In a similar manner, Mackenzie et al. [68] reported the use of Carbo-Iron, a composite material of colloidal activated carbon and embedded nanoiron, for the remediation of tetrachloroethene (PCE) in a contaminated field site in Germany. The study was conducted in two steps, with an initial smaller test injection of material, followed by a second, main injection, about 15 months after the first test injection. The authors reported similar profiles observed for both injections, with an initial high concentration of PCE, of approximately 20 mg/L, followed by a decrease soon after the particles were injected, and a slow reappearance of the contaminant after 2–3 months. For the first round of injections, the rebound of PCE concentration was attributed to the small amount of materials used. However, the authors did not explain why the same pattern was observed for the second round of injections. The concentration of PCE was determined to be 1.5 μg/L 200 days after the second injection, but levels of up to 8–9 mg/L were reported 1000 days after the injection. These results suggest an initial significantly successful application of the material for in situ remediation; however, the authors did not provide sufficient explanations to account for the elevation of PCE concentration 200 days after the second injection.

2.2. Silica Nanomaterials

Due to their versatility, mesoporous silica materials have gained attention for various applications, such as adsorption and catalysis. Mesoporous silica materials possess a number beneficial features for environmental remediation applications including: high surface area, facile surface modification, large pore volumes, and tunable pore size [78]. Due to their exquisite performance as adsorbents, a variety of studies have reported the use of these materials for contaminant remediation in the gas phase. Furthermore, different surface modifications of mesoporous silica materials have been reported in many publications [79,80,81,82,83,84,85,86,87,88,89,90]. Table 2 summarizes some of the reported works found in the literature that investigate the use of silica nanomaterials for environmental remediation of different contaminants.
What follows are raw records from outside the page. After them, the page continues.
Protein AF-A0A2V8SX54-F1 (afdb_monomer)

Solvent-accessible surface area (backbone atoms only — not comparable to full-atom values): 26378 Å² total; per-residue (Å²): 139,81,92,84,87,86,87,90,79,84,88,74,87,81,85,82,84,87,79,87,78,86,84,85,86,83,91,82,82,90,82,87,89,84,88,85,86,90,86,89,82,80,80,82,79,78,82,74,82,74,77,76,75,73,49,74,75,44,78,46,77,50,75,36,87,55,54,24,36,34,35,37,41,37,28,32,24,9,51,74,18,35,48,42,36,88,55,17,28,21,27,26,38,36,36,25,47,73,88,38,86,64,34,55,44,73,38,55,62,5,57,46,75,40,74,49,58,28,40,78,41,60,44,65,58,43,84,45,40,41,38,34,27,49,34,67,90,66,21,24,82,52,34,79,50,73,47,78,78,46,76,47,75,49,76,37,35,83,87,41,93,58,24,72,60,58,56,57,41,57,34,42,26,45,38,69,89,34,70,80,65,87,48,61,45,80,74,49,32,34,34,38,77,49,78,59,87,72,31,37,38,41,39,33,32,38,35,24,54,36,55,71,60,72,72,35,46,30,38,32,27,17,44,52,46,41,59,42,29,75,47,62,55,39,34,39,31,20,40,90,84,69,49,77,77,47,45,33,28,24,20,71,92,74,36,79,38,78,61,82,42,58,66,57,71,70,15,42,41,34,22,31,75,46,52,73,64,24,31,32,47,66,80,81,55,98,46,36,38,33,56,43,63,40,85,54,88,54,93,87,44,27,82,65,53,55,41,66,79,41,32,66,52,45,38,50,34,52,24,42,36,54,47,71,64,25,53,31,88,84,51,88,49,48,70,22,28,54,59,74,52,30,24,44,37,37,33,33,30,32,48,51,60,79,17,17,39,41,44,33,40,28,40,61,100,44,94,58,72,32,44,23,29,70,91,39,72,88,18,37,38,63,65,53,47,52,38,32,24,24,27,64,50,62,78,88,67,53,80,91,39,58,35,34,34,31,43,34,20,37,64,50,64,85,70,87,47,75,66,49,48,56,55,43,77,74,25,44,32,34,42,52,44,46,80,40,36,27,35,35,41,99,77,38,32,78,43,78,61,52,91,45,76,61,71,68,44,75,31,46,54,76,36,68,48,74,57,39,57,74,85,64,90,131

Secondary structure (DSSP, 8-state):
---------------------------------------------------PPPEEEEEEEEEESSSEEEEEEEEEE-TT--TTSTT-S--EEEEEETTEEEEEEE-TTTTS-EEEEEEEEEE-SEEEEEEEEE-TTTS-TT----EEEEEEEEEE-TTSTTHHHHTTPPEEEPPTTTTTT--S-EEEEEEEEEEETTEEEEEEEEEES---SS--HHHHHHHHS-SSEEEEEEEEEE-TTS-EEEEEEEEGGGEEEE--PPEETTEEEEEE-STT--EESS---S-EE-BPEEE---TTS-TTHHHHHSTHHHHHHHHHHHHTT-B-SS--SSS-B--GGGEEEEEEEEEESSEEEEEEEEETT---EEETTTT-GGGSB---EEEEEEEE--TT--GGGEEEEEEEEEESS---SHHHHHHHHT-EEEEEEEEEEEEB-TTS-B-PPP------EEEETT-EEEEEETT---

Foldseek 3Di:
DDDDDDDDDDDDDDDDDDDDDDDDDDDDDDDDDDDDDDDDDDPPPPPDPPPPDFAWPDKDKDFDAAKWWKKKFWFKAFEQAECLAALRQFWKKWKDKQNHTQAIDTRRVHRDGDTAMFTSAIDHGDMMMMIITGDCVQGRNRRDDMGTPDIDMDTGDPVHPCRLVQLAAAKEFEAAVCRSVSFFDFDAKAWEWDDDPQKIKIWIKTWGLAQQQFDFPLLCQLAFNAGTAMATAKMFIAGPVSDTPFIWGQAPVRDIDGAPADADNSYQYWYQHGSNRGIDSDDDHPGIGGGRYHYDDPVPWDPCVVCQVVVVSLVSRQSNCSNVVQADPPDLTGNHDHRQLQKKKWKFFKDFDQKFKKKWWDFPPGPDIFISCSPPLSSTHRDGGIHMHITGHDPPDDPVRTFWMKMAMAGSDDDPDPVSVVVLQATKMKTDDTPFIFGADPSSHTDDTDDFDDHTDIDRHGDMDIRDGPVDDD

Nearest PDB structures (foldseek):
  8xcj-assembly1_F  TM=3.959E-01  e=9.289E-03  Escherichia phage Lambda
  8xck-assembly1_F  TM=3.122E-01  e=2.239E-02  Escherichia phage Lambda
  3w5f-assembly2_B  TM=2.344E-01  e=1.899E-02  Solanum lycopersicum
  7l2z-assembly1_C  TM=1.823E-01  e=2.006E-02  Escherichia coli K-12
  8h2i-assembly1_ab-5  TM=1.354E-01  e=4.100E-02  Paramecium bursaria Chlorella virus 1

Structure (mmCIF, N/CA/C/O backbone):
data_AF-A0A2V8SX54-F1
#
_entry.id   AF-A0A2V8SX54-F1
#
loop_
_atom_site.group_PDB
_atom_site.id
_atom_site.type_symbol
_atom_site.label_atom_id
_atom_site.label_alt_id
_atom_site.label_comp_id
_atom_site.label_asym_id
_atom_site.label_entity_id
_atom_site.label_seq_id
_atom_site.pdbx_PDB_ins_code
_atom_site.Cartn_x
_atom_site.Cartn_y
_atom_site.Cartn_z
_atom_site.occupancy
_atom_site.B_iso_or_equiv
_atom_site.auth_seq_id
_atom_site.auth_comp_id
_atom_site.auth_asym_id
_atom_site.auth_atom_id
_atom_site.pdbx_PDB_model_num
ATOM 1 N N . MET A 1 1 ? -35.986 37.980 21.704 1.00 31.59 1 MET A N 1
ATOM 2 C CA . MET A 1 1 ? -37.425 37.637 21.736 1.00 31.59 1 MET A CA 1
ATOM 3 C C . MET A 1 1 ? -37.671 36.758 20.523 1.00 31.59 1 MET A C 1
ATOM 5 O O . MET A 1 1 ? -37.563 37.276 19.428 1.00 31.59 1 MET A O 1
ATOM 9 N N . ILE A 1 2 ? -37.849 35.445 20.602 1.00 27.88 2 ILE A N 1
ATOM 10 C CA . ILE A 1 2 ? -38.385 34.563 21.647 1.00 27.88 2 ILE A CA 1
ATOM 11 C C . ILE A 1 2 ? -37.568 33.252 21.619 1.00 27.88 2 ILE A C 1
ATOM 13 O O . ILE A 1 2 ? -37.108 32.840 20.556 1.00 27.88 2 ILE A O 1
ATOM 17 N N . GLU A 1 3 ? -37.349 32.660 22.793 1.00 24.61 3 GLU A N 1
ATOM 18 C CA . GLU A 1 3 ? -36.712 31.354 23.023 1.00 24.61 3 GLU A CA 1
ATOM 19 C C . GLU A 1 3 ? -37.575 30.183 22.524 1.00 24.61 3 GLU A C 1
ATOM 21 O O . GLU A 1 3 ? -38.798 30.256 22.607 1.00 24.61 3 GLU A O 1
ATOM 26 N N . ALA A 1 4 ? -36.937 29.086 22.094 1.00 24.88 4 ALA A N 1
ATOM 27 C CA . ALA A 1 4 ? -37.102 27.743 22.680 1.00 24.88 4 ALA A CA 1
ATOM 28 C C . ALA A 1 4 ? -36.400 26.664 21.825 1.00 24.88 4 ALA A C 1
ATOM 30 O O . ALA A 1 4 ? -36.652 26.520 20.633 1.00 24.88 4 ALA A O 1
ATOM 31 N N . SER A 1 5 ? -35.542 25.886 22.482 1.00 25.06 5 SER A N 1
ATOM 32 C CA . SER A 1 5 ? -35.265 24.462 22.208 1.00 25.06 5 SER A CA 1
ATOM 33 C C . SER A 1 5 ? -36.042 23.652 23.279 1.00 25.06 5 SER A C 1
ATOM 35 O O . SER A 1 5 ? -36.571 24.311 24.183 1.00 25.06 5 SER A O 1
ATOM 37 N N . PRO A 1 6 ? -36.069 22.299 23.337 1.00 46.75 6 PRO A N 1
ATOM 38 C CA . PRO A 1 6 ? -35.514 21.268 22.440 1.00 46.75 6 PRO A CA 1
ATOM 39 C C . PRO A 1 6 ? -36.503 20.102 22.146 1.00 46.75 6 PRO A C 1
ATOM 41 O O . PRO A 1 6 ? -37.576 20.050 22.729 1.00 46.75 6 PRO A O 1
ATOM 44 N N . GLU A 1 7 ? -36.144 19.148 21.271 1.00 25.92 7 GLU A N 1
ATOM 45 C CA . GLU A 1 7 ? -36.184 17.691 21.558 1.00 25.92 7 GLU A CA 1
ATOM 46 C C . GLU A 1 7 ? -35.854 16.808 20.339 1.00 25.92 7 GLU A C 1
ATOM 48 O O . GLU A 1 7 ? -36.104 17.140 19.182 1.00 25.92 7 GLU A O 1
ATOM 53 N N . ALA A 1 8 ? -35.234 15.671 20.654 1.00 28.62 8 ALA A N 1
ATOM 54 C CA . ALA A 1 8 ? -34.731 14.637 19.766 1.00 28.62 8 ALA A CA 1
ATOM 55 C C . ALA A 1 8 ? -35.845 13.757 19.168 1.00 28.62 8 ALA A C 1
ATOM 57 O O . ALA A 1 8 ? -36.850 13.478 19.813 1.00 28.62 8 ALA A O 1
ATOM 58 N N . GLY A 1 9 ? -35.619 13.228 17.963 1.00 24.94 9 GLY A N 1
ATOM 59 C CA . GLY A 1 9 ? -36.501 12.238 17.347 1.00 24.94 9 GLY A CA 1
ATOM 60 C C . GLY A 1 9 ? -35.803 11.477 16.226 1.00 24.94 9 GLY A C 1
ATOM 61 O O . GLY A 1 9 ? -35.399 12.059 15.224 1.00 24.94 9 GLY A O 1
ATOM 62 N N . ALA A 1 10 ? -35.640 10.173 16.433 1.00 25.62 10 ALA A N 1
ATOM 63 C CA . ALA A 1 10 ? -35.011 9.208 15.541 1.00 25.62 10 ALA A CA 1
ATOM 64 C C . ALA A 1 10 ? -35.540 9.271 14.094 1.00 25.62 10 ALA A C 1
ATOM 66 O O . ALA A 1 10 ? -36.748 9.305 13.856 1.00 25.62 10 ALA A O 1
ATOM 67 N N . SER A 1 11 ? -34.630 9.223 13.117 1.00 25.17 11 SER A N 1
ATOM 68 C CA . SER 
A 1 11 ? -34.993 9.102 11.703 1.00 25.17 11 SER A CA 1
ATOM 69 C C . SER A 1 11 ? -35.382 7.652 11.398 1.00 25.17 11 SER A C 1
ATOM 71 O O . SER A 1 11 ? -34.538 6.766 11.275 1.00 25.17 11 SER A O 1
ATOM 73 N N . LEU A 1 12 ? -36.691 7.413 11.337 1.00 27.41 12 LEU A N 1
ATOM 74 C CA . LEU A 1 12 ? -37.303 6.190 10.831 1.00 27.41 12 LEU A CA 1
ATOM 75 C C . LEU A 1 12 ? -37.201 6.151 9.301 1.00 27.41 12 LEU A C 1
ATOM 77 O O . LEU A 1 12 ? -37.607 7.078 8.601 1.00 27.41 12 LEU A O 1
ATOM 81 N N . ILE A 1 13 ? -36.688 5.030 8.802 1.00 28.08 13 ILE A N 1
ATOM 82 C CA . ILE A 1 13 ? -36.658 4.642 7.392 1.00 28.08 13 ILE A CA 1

The hydroxyl groups present on the surface of silica materials are important for further surface modification, gas adsorption, and other surface phenomena such as wetting. Grafting of functional groups onto the pore walls is also a well-known strategy to design new adsorbents and catalysts [81]. Figure 3 illustrates mesoporous silica materials and their surface characteristics that are important for adsorption applications.
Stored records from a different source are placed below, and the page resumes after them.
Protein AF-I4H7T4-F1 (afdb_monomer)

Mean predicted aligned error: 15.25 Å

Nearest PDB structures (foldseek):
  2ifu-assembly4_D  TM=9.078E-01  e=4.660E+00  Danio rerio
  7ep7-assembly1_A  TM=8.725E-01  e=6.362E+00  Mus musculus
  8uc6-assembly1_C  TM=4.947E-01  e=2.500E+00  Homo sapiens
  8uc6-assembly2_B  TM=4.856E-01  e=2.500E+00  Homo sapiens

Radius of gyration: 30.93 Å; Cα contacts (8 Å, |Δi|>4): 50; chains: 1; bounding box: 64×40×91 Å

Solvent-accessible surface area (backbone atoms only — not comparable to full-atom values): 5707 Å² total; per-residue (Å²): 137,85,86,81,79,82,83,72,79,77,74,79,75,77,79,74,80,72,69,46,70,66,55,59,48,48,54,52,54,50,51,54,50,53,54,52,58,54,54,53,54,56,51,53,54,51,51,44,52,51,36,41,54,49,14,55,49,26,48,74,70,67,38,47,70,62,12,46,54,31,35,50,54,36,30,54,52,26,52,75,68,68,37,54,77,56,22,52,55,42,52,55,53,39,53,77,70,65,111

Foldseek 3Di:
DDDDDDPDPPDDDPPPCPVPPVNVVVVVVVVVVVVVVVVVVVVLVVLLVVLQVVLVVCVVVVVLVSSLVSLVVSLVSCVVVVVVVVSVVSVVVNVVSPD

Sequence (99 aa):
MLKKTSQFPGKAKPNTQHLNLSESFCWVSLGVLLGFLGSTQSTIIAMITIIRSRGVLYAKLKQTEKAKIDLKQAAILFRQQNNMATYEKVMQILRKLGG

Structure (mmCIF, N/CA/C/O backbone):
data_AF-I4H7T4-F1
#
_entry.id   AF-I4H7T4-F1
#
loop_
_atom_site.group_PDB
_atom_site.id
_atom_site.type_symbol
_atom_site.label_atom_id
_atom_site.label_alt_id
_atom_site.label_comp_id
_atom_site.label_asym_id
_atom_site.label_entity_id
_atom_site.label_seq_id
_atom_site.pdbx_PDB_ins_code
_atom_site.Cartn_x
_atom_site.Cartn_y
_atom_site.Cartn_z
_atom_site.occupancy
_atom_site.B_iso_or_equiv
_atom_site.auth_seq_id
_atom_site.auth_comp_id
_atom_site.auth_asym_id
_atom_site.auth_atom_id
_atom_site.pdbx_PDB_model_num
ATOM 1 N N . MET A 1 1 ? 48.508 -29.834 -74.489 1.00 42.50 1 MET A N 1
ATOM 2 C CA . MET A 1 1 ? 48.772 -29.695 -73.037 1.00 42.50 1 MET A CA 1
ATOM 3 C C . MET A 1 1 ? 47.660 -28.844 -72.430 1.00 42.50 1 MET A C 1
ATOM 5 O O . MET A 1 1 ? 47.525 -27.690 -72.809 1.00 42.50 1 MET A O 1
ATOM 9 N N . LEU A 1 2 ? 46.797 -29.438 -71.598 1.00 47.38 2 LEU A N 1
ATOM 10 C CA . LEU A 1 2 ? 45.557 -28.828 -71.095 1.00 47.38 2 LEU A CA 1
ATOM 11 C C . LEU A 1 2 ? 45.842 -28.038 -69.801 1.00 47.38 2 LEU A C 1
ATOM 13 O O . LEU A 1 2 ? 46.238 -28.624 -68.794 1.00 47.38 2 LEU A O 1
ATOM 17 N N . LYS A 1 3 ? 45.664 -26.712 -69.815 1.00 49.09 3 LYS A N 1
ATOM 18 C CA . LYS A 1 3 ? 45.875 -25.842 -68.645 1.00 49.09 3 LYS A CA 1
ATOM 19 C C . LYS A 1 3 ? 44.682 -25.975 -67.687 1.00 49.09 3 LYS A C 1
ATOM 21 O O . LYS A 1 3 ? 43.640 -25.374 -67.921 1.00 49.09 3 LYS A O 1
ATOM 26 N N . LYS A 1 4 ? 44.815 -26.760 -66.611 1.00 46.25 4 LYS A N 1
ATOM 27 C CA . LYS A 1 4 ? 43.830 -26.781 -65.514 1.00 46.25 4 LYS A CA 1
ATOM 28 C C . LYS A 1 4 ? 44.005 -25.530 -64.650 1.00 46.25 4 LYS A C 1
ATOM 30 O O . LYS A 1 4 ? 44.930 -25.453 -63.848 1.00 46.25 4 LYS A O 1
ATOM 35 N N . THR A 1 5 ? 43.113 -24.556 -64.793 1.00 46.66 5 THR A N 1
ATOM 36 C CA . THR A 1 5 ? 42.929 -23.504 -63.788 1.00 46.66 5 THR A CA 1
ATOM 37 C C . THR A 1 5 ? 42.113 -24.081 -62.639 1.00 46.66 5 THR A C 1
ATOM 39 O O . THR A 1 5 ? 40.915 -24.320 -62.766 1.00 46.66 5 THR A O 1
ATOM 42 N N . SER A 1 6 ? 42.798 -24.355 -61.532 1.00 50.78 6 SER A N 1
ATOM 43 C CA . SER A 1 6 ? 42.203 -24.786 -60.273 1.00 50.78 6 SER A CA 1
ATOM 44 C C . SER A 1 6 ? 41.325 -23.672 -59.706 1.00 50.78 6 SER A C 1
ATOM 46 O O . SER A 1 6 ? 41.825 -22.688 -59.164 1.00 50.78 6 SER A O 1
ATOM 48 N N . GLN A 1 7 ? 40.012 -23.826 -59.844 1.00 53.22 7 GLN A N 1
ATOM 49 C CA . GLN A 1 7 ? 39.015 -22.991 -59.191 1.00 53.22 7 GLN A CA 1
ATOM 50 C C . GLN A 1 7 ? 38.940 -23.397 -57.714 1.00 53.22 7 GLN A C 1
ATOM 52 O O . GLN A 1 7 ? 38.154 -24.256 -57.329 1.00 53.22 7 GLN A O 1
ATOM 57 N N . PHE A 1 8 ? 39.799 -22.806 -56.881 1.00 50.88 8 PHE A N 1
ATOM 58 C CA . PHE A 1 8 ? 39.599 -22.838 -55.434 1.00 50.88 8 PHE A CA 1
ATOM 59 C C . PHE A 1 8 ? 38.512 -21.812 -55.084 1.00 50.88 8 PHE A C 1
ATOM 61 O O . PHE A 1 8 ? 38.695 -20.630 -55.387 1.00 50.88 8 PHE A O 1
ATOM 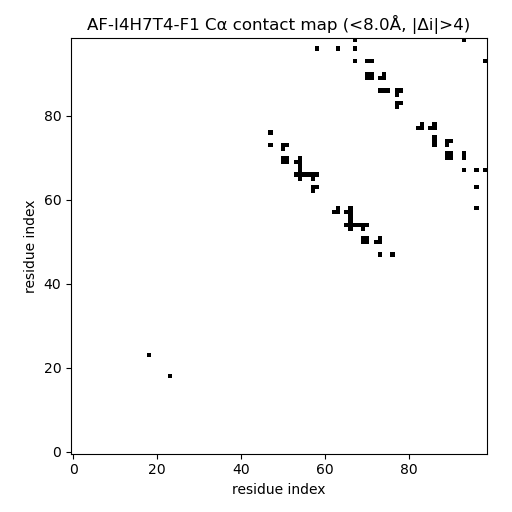68 N N . PRO A 1 9 ? 37.379 -22.220 -54.480 1.00 46.12 9 PRO A N 1
ATOM 69 C CA . PRO A 1 9 ? 36.337 -21.283 -54.100 1.00 46.12 9 PRO A CA 1
ATOM 70 C C . PRO A 1 9 ? 36.905 -20.384 -53.006 1.00 46.12 9 PRO A C 1
ATOM 72 O O . PRO A 1 9 ? 37.340 -20.859 -51.952 1.00 46.12 9 PRO A O 1
ATOM 75 N N . GLY A 1 10 ? 36.952 -19.084 -53.300 1.00 49.81 10 GLY A N 1
ATOM 76 C CA . GLY A 1 10 ? 37.349 -18.058 -52.352 1.00 49.81 10 GLY A CA 1
ATOM 77 C C . GLY A 1 10 ? 36.601 -18.273 -51.045 1.00 49.81 10 GLY A C 1
ATOM 78 O O . GLY A 1 10 ? 35.372 -18.305 -51.013 1.00 49.81 10 GLY A O 1
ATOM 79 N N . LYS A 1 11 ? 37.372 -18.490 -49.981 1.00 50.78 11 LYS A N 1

Huang and Yang reported the selective removal of CO2 and H2S from natural gas using amine-surface-modified silica xerogels and ordered mesoporous silica (MCM-48) [81]. The reported efficiencies towards the removal of CO2 and H2S were attributed to the high availability of amine groups on the surface of the silica materials. At room temperature, 80% removal of the total amount of CO2 (i.e., 50 mg/g of sorbent) was achieved in the first 30 min of the experiment, showing a high adsorption rate and large capacity. Similar results were obtained for the removal of H2S, where 80% adsorption was achieved in the first 35 min.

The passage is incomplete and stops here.